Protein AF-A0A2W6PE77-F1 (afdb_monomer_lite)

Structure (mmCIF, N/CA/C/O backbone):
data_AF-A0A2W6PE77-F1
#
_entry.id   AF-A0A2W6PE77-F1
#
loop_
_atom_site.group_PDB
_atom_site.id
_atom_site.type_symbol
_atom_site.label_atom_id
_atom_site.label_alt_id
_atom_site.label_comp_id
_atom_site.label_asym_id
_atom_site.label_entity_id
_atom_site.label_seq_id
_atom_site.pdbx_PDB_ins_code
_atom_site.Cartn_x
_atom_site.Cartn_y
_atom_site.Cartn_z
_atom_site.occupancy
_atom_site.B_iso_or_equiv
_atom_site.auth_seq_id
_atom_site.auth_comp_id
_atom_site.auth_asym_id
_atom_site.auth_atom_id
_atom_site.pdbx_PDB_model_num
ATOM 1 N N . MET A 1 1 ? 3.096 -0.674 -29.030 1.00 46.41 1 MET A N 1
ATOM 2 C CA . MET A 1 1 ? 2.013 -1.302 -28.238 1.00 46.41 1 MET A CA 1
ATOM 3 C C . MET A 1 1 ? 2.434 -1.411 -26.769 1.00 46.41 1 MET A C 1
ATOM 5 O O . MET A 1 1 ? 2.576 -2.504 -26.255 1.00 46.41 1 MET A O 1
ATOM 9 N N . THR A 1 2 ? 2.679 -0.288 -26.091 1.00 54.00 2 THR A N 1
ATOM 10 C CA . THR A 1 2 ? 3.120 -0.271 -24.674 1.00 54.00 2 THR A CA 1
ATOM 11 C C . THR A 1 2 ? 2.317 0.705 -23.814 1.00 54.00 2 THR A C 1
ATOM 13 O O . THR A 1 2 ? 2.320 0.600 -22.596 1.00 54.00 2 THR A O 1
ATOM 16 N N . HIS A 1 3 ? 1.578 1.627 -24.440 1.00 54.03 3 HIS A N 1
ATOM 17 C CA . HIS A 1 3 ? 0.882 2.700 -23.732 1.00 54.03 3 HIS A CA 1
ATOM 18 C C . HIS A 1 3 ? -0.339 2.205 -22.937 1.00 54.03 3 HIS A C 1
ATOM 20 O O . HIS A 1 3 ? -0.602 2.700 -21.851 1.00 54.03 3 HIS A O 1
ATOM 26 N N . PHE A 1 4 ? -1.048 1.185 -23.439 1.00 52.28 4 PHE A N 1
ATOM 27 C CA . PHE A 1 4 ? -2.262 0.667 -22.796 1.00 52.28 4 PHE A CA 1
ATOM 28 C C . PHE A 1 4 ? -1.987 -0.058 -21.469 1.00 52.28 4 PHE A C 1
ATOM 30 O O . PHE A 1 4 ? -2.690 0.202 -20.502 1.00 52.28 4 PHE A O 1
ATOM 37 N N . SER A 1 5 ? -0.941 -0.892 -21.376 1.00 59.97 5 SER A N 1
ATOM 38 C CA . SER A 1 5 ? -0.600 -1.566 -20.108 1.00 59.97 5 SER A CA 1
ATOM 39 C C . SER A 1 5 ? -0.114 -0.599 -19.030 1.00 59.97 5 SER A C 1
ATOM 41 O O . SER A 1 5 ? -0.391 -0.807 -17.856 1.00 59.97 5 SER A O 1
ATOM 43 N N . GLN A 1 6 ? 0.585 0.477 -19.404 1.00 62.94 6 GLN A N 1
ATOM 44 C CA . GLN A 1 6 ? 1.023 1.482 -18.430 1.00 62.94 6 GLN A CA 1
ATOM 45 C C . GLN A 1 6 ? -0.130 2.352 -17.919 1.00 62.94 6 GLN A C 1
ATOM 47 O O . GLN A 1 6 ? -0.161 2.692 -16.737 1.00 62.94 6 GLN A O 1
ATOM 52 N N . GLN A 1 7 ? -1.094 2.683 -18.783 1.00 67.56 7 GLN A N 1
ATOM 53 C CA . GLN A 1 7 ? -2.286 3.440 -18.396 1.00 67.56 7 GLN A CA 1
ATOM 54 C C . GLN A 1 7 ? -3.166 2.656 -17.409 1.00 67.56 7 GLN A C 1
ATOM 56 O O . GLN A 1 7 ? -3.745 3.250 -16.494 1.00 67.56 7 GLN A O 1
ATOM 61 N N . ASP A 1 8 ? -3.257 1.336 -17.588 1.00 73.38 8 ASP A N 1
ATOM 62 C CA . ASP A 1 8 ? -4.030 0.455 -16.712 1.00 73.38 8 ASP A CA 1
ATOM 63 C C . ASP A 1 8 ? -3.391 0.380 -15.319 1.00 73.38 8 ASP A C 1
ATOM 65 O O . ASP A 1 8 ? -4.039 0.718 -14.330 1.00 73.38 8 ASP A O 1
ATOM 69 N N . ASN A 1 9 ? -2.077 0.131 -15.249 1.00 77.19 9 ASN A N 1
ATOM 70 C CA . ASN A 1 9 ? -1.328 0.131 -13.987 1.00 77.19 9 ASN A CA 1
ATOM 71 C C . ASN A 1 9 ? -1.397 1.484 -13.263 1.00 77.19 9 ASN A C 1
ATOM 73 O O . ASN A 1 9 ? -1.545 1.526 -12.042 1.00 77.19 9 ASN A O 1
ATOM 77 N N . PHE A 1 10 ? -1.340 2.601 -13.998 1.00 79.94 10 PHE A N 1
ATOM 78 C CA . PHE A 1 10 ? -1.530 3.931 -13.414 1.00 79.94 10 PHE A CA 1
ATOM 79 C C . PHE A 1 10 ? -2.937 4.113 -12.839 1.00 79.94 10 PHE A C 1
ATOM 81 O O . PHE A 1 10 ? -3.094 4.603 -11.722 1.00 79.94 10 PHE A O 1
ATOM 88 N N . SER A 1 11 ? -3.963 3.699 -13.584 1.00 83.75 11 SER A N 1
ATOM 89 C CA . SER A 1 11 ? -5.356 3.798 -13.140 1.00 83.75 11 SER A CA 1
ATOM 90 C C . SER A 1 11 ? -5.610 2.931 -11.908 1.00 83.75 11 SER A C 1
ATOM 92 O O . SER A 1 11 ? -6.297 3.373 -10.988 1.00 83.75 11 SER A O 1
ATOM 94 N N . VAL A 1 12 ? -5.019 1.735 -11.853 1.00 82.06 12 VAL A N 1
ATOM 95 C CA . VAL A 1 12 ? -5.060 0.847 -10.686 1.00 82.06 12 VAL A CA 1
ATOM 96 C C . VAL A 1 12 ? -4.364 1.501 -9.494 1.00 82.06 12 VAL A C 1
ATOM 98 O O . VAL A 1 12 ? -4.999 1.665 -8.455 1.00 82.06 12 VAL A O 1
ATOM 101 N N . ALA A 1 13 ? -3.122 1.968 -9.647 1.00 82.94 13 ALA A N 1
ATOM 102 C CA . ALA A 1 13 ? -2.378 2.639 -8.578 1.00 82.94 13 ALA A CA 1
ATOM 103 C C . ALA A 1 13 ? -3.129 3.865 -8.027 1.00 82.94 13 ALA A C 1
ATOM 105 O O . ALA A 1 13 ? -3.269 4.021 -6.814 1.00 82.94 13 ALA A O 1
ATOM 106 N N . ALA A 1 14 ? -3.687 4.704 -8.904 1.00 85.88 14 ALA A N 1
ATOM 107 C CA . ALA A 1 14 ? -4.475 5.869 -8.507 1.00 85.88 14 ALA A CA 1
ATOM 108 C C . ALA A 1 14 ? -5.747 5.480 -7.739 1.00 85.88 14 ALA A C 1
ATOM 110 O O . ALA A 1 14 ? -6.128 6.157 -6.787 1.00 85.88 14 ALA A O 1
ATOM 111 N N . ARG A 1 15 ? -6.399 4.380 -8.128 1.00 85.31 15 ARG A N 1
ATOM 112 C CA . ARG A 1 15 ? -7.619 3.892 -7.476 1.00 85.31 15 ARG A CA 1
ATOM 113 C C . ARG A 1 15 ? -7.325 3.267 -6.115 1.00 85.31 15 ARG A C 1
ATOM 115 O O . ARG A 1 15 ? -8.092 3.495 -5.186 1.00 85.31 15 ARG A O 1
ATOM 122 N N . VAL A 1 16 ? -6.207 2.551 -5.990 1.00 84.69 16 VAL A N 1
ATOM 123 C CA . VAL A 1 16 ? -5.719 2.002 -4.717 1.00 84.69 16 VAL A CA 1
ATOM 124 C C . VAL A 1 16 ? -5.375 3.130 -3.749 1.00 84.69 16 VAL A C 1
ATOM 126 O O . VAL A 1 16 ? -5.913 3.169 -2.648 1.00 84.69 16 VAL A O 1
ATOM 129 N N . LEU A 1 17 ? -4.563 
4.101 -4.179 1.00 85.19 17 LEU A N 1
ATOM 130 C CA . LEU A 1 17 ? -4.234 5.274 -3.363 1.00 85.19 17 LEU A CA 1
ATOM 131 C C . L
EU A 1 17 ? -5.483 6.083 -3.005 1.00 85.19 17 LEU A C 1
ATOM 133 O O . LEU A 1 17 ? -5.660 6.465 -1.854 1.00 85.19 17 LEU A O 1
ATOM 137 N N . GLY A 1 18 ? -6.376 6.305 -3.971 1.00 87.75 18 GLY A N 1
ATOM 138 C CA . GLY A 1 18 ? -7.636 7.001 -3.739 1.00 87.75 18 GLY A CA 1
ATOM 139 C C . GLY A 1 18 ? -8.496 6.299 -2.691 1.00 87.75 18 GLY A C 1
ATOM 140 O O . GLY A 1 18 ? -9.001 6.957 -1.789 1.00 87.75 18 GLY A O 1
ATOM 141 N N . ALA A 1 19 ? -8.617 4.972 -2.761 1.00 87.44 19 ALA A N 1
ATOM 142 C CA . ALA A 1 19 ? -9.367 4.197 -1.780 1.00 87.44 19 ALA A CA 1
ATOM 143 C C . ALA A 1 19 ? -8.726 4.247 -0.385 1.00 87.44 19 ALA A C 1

---

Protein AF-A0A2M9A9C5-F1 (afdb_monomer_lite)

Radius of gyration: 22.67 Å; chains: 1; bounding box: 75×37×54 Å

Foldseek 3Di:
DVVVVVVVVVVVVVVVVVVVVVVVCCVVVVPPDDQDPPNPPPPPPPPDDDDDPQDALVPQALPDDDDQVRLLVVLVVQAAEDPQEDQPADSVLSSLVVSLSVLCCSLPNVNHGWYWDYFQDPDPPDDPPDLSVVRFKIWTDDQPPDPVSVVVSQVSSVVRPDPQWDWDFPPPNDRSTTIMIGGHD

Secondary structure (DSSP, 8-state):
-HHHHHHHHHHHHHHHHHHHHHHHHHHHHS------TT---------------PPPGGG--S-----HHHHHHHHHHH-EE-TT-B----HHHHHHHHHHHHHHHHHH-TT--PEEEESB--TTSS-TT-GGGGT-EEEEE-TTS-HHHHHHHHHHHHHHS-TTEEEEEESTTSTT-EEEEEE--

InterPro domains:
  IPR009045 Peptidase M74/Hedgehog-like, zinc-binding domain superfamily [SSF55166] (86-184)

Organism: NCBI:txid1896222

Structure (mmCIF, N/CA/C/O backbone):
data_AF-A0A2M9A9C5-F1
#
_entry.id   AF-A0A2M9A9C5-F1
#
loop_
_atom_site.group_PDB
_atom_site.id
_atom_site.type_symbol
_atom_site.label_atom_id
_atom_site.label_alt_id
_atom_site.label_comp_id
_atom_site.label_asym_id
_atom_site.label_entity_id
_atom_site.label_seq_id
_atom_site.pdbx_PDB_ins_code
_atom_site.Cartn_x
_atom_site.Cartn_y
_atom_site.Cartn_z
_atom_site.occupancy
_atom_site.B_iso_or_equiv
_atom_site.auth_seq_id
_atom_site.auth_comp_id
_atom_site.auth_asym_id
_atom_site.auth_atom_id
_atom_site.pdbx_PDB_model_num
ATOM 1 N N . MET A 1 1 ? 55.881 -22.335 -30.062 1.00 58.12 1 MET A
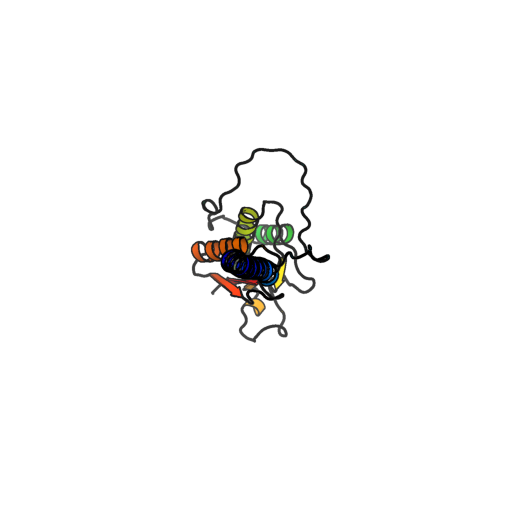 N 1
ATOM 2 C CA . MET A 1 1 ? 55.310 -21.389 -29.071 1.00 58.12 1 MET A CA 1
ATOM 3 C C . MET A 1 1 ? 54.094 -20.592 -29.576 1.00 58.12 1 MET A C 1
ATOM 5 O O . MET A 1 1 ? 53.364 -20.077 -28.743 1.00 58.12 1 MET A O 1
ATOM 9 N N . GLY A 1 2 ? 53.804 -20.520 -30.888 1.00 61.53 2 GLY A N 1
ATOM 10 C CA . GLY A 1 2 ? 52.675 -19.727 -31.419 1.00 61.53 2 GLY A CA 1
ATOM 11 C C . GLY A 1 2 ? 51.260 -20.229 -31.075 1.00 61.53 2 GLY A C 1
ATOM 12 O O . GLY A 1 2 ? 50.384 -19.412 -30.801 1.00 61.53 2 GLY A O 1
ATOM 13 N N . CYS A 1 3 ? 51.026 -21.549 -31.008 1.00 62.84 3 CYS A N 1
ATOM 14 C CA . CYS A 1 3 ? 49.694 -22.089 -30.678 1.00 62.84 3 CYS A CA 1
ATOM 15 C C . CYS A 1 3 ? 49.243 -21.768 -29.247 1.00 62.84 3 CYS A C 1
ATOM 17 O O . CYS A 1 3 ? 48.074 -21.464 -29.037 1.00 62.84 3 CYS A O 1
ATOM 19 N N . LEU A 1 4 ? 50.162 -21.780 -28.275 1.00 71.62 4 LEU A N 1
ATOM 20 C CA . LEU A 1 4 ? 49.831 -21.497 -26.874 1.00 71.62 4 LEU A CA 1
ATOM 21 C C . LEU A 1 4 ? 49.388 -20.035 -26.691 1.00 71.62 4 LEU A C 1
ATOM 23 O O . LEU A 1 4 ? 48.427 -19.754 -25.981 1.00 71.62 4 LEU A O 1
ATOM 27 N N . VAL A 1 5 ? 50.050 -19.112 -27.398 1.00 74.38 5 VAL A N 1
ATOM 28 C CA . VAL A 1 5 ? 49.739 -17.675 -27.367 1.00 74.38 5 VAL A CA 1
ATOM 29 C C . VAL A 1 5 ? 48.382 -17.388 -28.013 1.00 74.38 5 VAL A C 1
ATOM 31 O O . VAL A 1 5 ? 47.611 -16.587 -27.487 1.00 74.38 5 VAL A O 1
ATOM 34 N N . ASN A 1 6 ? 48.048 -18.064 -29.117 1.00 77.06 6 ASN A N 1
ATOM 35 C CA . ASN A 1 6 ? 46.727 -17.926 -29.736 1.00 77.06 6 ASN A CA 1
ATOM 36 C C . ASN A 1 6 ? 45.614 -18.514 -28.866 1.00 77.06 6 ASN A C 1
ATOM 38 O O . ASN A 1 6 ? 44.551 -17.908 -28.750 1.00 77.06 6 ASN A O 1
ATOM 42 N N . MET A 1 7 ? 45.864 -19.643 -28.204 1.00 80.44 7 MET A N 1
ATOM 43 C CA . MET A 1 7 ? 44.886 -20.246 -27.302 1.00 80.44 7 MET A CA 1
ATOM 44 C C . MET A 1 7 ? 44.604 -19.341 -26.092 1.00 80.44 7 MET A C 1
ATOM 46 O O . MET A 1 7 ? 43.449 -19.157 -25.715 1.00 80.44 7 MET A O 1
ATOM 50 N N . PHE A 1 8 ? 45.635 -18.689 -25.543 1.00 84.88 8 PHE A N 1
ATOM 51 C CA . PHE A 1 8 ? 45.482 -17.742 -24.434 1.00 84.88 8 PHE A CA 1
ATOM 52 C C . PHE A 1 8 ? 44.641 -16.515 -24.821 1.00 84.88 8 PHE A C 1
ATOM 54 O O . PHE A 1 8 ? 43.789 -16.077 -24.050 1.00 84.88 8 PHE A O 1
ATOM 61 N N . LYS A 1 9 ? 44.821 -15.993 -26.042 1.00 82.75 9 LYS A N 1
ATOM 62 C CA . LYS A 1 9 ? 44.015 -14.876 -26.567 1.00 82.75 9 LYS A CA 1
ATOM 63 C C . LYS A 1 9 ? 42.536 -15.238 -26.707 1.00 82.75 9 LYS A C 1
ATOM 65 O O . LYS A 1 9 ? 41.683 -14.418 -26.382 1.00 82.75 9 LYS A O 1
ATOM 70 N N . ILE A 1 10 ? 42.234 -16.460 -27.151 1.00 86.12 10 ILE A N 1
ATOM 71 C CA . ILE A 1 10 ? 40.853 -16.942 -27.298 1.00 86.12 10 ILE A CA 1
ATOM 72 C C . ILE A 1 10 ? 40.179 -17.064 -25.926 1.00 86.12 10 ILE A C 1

● WORK ITEM: I'd like the lines above from the one with "ATOM 88 N N" up to and including the one with "ATOM 115 O O" copied exactly, with no other lines.

● EXPECTED OUTPUT:
ATOM 88 N N . SER A 1 11 ? -3.963 3.699 -13.584 1.00 83.75 11 SER A N 1
ATOM 89 C CA . SER A 1 11 ? -5.356 3.798 -13.140 1.00 83.75 11 SER A CA 1
ATOM 90 C C . SER A 1 11 ? -5.610 2.931 -11.908 1.00 83.75 11 SER A C 1
ATOM 92 O O . SER A 1 11 ? -6.297 3.373 -10.988 1.00 83.75 11 SER A O 1
ATOM 94 N N . VAL A 1 12 ? -5.019 1.735 -11.853 1.00 82.06 12 VAL A N 1
ATOM 95 C CA . VAL A 1 12 ? -5.060 0.847 -10.686 1.00 82.06 12 VAL A CA 1
ATOM 96 C C . VAL A 1 12 ? -4.364 1.501 -9.494 1.00 82.06 12 VAL A C 1
ATOM 98 O O . VAL A 1 12 ? -4.999 1.665 -8.455 1.00 82.06 12 VAL A O 1
ATOM 101 N N . ALA A 1 13 ? -3.122 1.968 -9.647 1.00 82.94 13 ALA A N 1
ATOM 102 C CA . ALA A 1 13 ? -2.378 2.639 -8.578 1.00 82.94 13 ALA A CA 1
ATOM 103 C C . ALA A 1 13 ? -3.129 3.865 -8.027 1.00 82.94 13 ALA A C 1
ATOM 105 O O . ALA A 1 13 ? -3.269 4.021 -6.814 1.00 82.94 13 ALA A O 1
ATOM 106 N N . ALA A 1 14 ? -3.687 4.704 -8.904 1.00 85.88 14 ALA A N 1
ATOM 107 C CA . ALA A 1 14 ? -4.475 5.869 -8.507 1.00 85.88 14 ALA A CA 1
ATOM 108 C C . ALA A 1 14 ? -5.747 5.480 -7.739 1.00 85.88 14 ALA A C 1
ATOM 110 O O . ALA A 1 14 ? -6.128 6.157 -6.787 1.00 85.88 14 ALA A O 1
ATOM 111 N N . ARG A 1 15 ? -6.399 4.380 -8.128 1.00 85.31 15 ARG A N 1
ATOM 112 C CA . ARG A 1 15 ? -7.619 3.892 -7.476 1.00 85.31 15 ARG A CA 1
ATOM 113 C C . ARG A 1 15 ? -7.325 3.267 -6.115 1.00 85.31 15 ARG A C 1
ATOM 115 O O . ARG A 1 15 ? -8.092 3.495 -5.186 1.00 85.31 15 ARG A O 1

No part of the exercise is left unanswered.